■ **WORK REQUIRED**:
Please transcribe exactly, and only, the lines of the data below between the line holding "ATOM 24 O O" and the line holding "ATOM 46 C CA . ARG", inclusive.
Segment Open
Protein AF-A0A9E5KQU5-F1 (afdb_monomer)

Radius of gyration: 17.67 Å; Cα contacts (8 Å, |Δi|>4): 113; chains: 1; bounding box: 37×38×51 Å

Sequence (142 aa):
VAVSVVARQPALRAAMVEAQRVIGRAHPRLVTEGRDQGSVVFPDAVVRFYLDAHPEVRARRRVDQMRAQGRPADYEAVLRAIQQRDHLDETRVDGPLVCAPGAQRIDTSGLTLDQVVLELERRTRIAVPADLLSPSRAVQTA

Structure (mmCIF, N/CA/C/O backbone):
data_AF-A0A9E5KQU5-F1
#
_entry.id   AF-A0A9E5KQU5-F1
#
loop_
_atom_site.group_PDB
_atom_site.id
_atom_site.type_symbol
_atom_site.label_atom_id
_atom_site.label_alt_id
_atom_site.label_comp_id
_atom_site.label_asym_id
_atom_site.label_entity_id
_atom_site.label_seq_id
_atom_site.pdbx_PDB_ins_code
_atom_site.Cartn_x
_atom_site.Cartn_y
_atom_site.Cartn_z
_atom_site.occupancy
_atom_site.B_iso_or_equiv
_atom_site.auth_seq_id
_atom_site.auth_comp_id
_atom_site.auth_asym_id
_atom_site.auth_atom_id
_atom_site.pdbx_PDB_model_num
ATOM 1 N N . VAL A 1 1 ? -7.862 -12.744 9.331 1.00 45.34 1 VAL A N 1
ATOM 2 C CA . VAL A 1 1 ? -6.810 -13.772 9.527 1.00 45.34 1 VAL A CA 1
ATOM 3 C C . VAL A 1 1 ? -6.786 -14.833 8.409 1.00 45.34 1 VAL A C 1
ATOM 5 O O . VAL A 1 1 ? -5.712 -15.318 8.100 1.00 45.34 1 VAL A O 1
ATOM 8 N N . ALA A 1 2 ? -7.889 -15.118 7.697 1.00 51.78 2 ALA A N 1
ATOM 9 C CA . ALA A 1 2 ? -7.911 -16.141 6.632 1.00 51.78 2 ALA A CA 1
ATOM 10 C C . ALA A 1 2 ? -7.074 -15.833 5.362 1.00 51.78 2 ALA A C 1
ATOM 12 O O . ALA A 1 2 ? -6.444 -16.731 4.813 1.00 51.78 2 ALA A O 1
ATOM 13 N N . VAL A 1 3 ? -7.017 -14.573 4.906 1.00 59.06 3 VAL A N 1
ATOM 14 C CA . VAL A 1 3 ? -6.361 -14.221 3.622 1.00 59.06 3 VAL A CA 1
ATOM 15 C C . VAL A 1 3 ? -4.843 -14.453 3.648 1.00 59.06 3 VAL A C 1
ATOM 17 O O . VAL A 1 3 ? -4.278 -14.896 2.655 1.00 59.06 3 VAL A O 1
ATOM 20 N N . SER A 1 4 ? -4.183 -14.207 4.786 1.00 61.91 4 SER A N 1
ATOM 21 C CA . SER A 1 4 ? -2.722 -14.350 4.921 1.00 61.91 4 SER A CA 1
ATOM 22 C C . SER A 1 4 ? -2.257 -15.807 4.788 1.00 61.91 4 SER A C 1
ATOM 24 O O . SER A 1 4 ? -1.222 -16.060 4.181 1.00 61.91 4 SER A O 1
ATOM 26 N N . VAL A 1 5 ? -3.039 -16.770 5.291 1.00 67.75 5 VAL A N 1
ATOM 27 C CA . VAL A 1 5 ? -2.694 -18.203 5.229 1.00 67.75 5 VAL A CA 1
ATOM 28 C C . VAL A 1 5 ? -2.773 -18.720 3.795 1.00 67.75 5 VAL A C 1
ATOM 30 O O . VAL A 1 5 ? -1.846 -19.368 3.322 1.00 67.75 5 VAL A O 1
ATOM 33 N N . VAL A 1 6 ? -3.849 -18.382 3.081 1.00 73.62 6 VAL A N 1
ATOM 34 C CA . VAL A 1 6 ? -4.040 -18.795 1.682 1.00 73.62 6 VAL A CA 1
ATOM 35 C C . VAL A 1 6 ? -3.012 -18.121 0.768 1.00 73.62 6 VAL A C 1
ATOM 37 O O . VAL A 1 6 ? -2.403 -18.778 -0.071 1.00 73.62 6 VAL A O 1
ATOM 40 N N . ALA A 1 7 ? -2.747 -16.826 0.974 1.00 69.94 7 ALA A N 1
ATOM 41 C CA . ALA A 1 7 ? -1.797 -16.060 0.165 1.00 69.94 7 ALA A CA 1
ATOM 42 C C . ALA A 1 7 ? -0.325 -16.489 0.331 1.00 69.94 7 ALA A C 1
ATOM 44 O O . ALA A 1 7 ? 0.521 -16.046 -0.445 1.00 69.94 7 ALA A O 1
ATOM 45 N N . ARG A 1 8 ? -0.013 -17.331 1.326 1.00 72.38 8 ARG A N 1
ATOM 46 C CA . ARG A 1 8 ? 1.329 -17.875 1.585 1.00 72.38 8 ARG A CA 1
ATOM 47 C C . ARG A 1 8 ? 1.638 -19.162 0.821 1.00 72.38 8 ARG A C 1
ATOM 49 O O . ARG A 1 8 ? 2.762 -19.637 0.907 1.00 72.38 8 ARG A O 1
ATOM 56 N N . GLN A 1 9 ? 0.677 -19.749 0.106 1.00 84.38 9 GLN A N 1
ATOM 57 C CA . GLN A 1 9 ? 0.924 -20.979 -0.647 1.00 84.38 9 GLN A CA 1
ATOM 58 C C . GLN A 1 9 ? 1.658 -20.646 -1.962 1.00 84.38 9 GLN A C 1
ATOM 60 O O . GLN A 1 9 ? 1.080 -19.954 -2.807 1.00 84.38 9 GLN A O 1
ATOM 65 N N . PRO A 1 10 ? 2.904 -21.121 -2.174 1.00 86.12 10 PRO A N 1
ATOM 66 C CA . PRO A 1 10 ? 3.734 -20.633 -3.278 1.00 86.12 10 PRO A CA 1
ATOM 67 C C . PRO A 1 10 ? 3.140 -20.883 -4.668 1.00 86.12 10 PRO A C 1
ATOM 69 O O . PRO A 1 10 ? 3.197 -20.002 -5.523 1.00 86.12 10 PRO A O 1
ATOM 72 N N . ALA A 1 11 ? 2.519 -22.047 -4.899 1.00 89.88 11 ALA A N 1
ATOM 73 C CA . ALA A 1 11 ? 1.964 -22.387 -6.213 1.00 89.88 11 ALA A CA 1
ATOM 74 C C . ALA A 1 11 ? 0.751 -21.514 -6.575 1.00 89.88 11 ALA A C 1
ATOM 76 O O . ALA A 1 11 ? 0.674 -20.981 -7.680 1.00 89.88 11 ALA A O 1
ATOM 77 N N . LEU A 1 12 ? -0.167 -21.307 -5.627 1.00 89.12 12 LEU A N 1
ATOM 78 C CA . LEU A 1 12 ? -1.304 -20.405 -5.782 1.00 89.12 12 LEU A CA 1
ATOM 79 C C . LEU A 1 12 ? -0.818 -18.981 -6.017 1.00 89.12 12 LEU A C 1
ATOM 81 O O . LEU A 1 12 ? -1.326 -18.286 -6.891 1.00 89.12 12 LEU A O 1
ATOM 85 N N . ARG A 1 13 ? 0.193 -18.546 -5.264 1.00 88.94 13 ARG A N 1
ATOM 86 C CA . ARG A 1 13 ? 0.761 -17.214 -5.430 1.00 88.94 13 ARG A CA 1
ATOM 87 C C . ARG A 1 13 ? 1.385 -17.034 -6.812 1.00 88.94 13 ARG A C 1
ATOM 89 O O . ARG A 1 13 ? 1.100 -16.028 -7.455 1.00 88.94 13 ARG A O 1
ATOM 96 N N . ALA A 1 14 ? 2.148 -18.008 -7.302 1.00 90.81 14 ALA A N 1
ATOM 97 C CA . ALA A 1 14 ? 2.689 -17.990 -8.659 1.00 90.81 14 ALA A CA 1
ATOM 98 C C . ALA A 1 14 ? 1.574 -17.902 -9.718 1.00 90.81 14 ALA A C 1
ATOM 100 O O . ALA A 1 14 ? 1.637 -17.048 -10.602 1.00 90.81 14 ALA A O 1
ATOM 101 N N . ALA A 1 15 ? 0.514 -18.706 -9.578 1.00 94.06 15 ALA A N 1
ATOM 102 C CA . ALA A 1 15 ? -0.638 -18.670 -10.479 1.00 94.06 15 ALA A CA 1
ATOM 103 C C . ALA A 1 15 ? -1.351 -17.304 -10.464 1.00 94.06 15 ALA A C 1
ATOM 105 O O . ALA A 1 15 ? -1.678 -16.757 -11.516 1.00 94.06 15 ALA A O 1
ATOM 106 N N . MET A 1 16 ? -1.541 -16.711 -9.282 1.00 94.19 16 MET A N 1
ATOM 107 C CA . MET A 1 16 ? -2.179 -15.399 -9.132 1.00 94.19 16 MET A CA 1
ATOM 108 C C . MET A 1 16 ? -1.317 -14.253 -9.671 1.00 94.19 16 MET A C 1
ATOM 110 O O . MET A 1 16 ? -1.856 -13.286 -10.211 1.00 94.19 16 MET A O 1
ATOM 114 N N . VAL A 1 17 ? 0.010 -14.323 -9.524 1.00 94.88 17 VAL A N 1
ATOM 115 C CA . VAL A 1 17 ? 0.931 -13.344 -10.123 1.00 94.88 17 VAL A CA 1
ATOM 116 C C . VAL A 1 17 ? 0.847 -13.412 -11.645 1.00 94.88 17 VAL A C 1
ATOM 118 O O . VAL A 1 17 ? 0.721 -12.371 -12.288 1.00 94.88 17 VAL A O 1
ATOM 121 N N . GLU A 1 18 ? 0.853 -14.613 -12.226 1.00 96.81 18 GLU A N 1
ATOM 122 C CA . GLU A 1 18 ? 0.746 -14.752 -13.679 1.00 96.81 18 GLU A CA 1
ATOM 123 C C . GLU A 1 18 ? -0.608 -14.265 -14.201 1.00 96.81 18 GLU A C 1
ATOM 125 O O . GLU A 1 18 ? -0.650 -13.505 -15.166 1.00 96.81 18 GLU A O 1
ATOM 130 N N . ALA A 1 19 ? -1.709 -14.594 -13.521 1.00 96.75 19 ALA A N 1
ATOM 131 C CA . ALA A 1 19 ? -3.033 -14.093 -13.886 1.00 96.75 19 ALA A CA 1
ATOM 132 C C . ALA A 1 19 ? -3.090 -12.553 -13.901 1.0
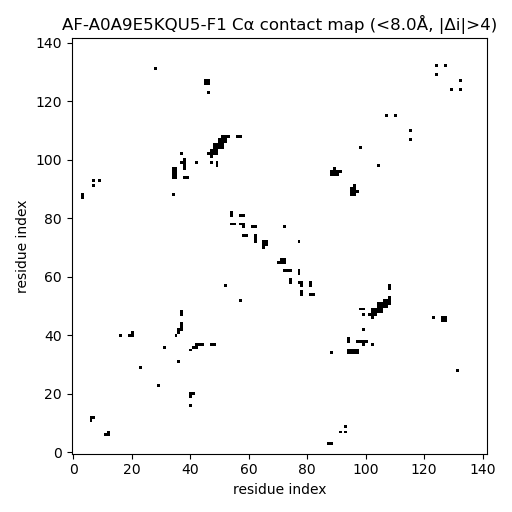0 96.75 19 ALA A C 1
ATOM 134 O O . ALA A 1 19 ? -3.613 -11.955 -14.842 1.00 96.75 19 ALA A O 1
ATOM 135 N N . GLN A 1 20 ? -2.495 -11.893 -12.902 1.00 97.50 20 GLN A N 1
ATOM 136 C CA . GLN A 1 20 ? -2.393 -10.430 -12.879 1.00 97.50 20 GLN A CA 1
ATOM 137 C C . GLN A 1 20 ? -1.552 -9.900 -14.047 1.00 97.50 20 GLN A C 1
ATOM 139 O O . GLN A 1 20 ? -1.949 -8.935 -14.699 1.00 97.50 20 GLN A O 1
ATOM 144 N N . ARG A 1 21 ? -0.422 -10.542 -14.363 1.00 97.00 21 ARG A N 1
ATOM 145 C CA . ARG A 1 21 ? 0.438 -10.141 -15.487 1.00 97.00 21 ARG A CA 1
ATOM 146 C C . ARG A 1 21 ? -0.248 -10.302 -16.841 1.00 97.00 21 ARG A C 1
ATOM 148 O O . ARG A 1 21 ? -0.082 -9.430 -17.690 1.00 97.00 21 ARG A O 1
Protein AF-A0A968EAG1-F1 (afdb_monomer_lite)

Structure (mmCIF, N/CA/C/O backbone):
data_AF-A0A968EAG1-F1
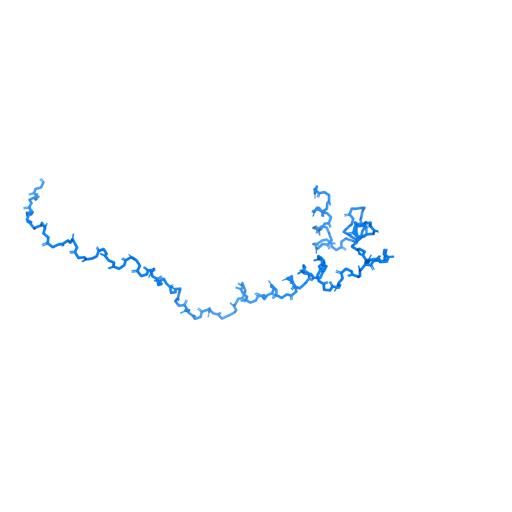#
_entry.id   AF-A0A968EAG1-F1
#
loop_
_atom_site.group_PDB
_atom_site.id
_atom_site.type_symbol
_atom_site.label_atom_id
_atom_site.label_alt_id
_atom_site.label_comp_id
_atom_site.label_asym_id
_atom_site.label_entity_id
_atom_site.label_seq_id
_atom_site.pdbx_PDB_ins_code
_atom_site.Cartn_x
_atom_site.Cartn_y
_atom_site.Cartn_z
_atom_site.occupancy
_atom_site.B_iso_or_equiv
_atom_site.auth_seq_id
_atom_site.auth_comp_id
_atom_site.auth_asym_id
_atom_site.auth_atom_id
_atom_site.pdbx_PDB_model_num
ATOM 1 N N . MET A 1 1 ? 4.496 9.238 9.804 1.00 68.00 1 MET A N 1
ATOM 2 C CA . MET A 1 1 ? 3.751 7.984 9.552 1.00 68.00 1 MET A CA 1
ATOM 3 C C . MET A 1 1 ? 2.313 7.982 10.082 1.00 68.00 1 MET A C 1
ATOM 5 O O . MET A 1 1 ? 1.546 7.136 9.651 1.00 68.00 1 MET A O 1
ATOM 9 N N . GLN A 1 2 ? 1.909 8.931 10.944 1.00 83.31 2 GLN A N 1
ATOM 10 C CA . GLN A 1 2 ? 0.537 9.005 11.482 1.00 83.31 2 GLN A CA 1
ATOM 11 C C . GLN A 1 2 ? -0.554 9.052 10.399 1.00 83.31 2 GLN A C 1
ATOM 13 O O . GLN A 1 2 ? -1.479 8.253 10.448 1.00 83.31 2 GLN A O 1
ATOM 18 N N . PHE A 1 3 ? -0.415 9.922 9.391 1.00 86.06 3 PHE A N 1
ATOM 19 C CA . PHE A 1 3 ? -1.431 10.082 8.340 1.00 86.06 3 PHE A CA 1
ATOM 20 C C . PHE A 1 3 ? -1.649 8.819 7.497 1.00 86.06 3 PHE A C 1
ATOM 22 O O . PHE A 1 3 ? -2.782 8.475 7.187 1.00 86.06 3 PHE A O 1
ATOM 29 N N . LEU A 1 4 ? -0.571 8.101 7.179 1.00 82.31 4 LEU A N 1
ATOM
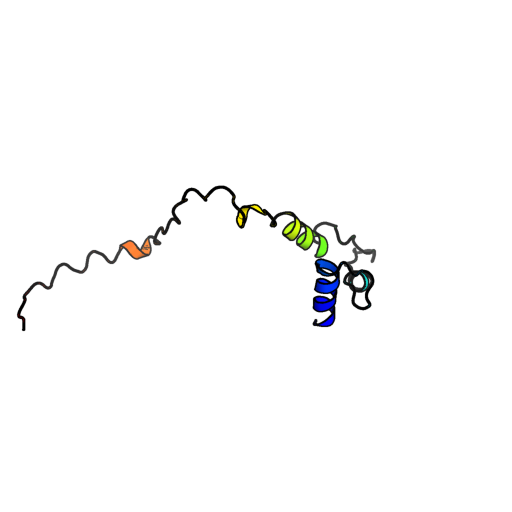 30 C CA . LEU A 1 4 ? -0.620 6.849 6.420 1.00 82.31 4 LEU A CA 1
ATOM 31 C C . LEU A 1 4 ? -1.311 5.727 7.204 1.00 82.31 4 LEU A C 1
ATOM 33 O O . LEU A 1 4 ? -2.111 4.984 6.645 1.00 82.31 4 LEU A O 1
ATOM 37 N N . MET A 1 5 ? -1.030 5.625 8.506 1.00 85.50 5 MET A N 1
ATOM 38 C CA . MET A 1 5 ? -1.665 4.627 9.374 1.00 85.50 5 MET A CA 1
ATOM 39 C C . MET A 1 5 ? -3.138 4.949 9.616 1.00 85.50 5 MET A C 1
ATOM 41 O O . MET A 1 5 ? -3.976 4.058 9.551 1.00 85.50 5 MET A O 1
ATOM 45 N N . HIS A 1 6 ? -3.459 6.225 9.827 1.00 89.88 6 HIS A N 1
ATOM 46 C CA . HIS A 1 6 ? -4.839 6.671 9.960 1.00 89.88 6 HIS A CA 1
ATOM 47 C C . HIS A 1 6 ? -5.648 6.353 8.700 1.00 89.88 6 HIS A C 1
ATOM 49 O O . HIS A 1 6 ? -6.672 5.681 8.780 1.00 89.88 6 HIS A O 1
ATOM 55 N N . GLN A 1 7 ? -5.134 6.728 7.526 1.00 87.31 7 GLN A N 1
ATOM 56 C CA . GLN A 1 7 ? -5.828 6.463 6.272 1.00 87.31 7 GLN A CA 1
ATOM 57 C C . GLN A 1 7 ? -5.929 4.963 5.950 1.00 87.31 7 GLN A C 1
ATOM 59 O O . GLN A 1 7 ? -6.914 4.529 5.352 1.00 87.31 7 GLN A O 1
ATOM 64 N N . ARG A 1 8 ? -4.951 4.140 6.357 1.00 86.19 8 ARG A N 1
ATOM 65 C CA . ARG A 1 8 ? -5.062 2.673 6.287 1.00 86.19 8 ARG A CA 1
ATOM 66 C C . ARG A 1 8 ? -6.290 2.189 7.055 1.00 86.19 8 ARG A C 1
ATOM 68 O O . ARG A 1 8 ? -7.081 1.436 6.496 1.00 86.19 8 ARG A O 1
ATOM 75 N N . ASP A 1 9 ? -6.452 2.621 8.301 1.00 88.50 9 ASP A N 1
ATOM 76 C CA . ASP A 1 9 ? -7.562 2.185 9.152 1.00 88.50 9 ASP A CA 1
ATOM 77 C C . ASP A 1 9 ? -8.912 2.674 8.601 1.00 88.50 9 ASP A C 1
ATOM 79 O O . ASP A 1 9 ? -9.860 1.894 8.524 1.
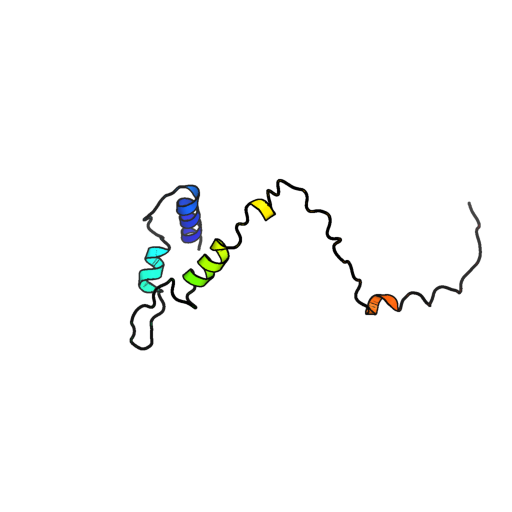00 88.50 9 ASP A O 1
ATOM 83 N N . GLU A 1 10 ? -8.988 3.917 8.115 1.00 91.25 10 GLU A N 1
ATOM 84 C CA . GLU A 1 10 ? -10.173 4.451 7.422 1.00 91.25 10 GLU A CA 1
ATOM 85 C C . GLU A 1 10 ? -10.524 3.654 6.157 1.00 91.25 10 GLU A C 1
ATOM 87 O O . GLU A 1 10 ? -11.699 3.415 5.874 1.00 91.25 10 GLU A O 1
ATOM 92 N N . THR A 1 11 ? -9.514 3.207 5.407 1.00 88.25 11 THR A N 1
ATOM 93 C CA . THR A 1 11 ? -9.717 2.415 4.188 1.00 88.25 11 THR A CA 1
ATOM 94 C C . THR A 1 11 ? -10.198 1.004 4.515 1.00 88.25 11 THR A C 1
ATOM 96 O O . THR A 1 11 ? -11.139 0.520 3.889 1.00 88.25 11 THR A O 1
ATOM 99 N N . VAL A 1 12 ? -9.559 0.336 5.481 1.00 84.81 12 VAL A N 1
ATOM 100 C CA . VAL A 1 12 ? -9.821 -1.076 5.807 1.00 84.81 12 VAL A CA 1
ATOM 101 C C . VAL A 1 12 ? -11.092 -1.239 6.639 1.00 84.81 12 VAL A C 1
ATOM 103 O O . VAL A 1 12 ? -11.901 -2.108 6.334 1.00 84.81 12 VAL A O 1
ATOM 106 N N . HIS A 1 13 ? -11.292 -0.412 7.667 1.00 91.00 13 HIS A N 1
Segment Closed
■ **RESULT**:
ATOM 24 O O . SER A 1 4 ? -1.222 -16.060 4.181 1.00 61.91 4 SER A O 1
ATOM 26 N N . VAL A 1 5 ? -3.039 -16.770 5.291 1.00 67.75 5 VAL A N 1
ATOM 27 C CA . VAL A 1 5 ? -2.694 -18.203 5.229 1.00 67.75 5 VAL A CA 1
ATOM 28 C C . VAL A 1 5 ? -2.773 -18.720 3.795 1.00 67.75 5 VAL A C 1
ATOM 30 O O . VAL A 1 5 ? -1.846 -19.368 3.322 1.00 67.75 5 VAL A O 1
ATOM 33 N N . VAL A 1 6 ? -3.849 -18.382 3.081 1.00 73.62 6 VAL A N 1
ATOM 34 C CA . VAL A 1 6 ? -4.040 -18.795 1.682 1.00 73.62 6 VAL A CA 1
ATOM 35 C C . VAL A 1 6 ? -3.012 -18.121 0.768 1.00 73.62 6 VAL A C 1
ATOM 37 O O . VAL A 1 6 ? -2.403 -18.778 -0.071 1.00 73.62 6 VAL A O 1
ATOM 40 N N . ALA A 1 7 ? -2.747 -16.826 0.974 1.00 69.94 7 ALA A N 1
ATOM 41 C CA . ALA A 1 7 ? -1.797 -16.060 0.165 1.00 69.94 7 ALA A CA 1
ATOM 42 C C . ALA A 1 7 ? -0.325 -16.489 0.331 1.00 69.94 7 ALA A C 1
ATOM 44 O O . ALA A 1 7 ? 0.521 -16.046 -0.445 1.00 69.94 7 ALA A O 1
ATOM 45 N N . ARG A 1 8 ? -0.013 -17.331 1.326 1.00 72.38 8 ARG A N 1
ATOM 46 C CA . ARG A 1 8 ? 1.329 -17.875 1.585 1.00 72.38 8 ARG A CA 1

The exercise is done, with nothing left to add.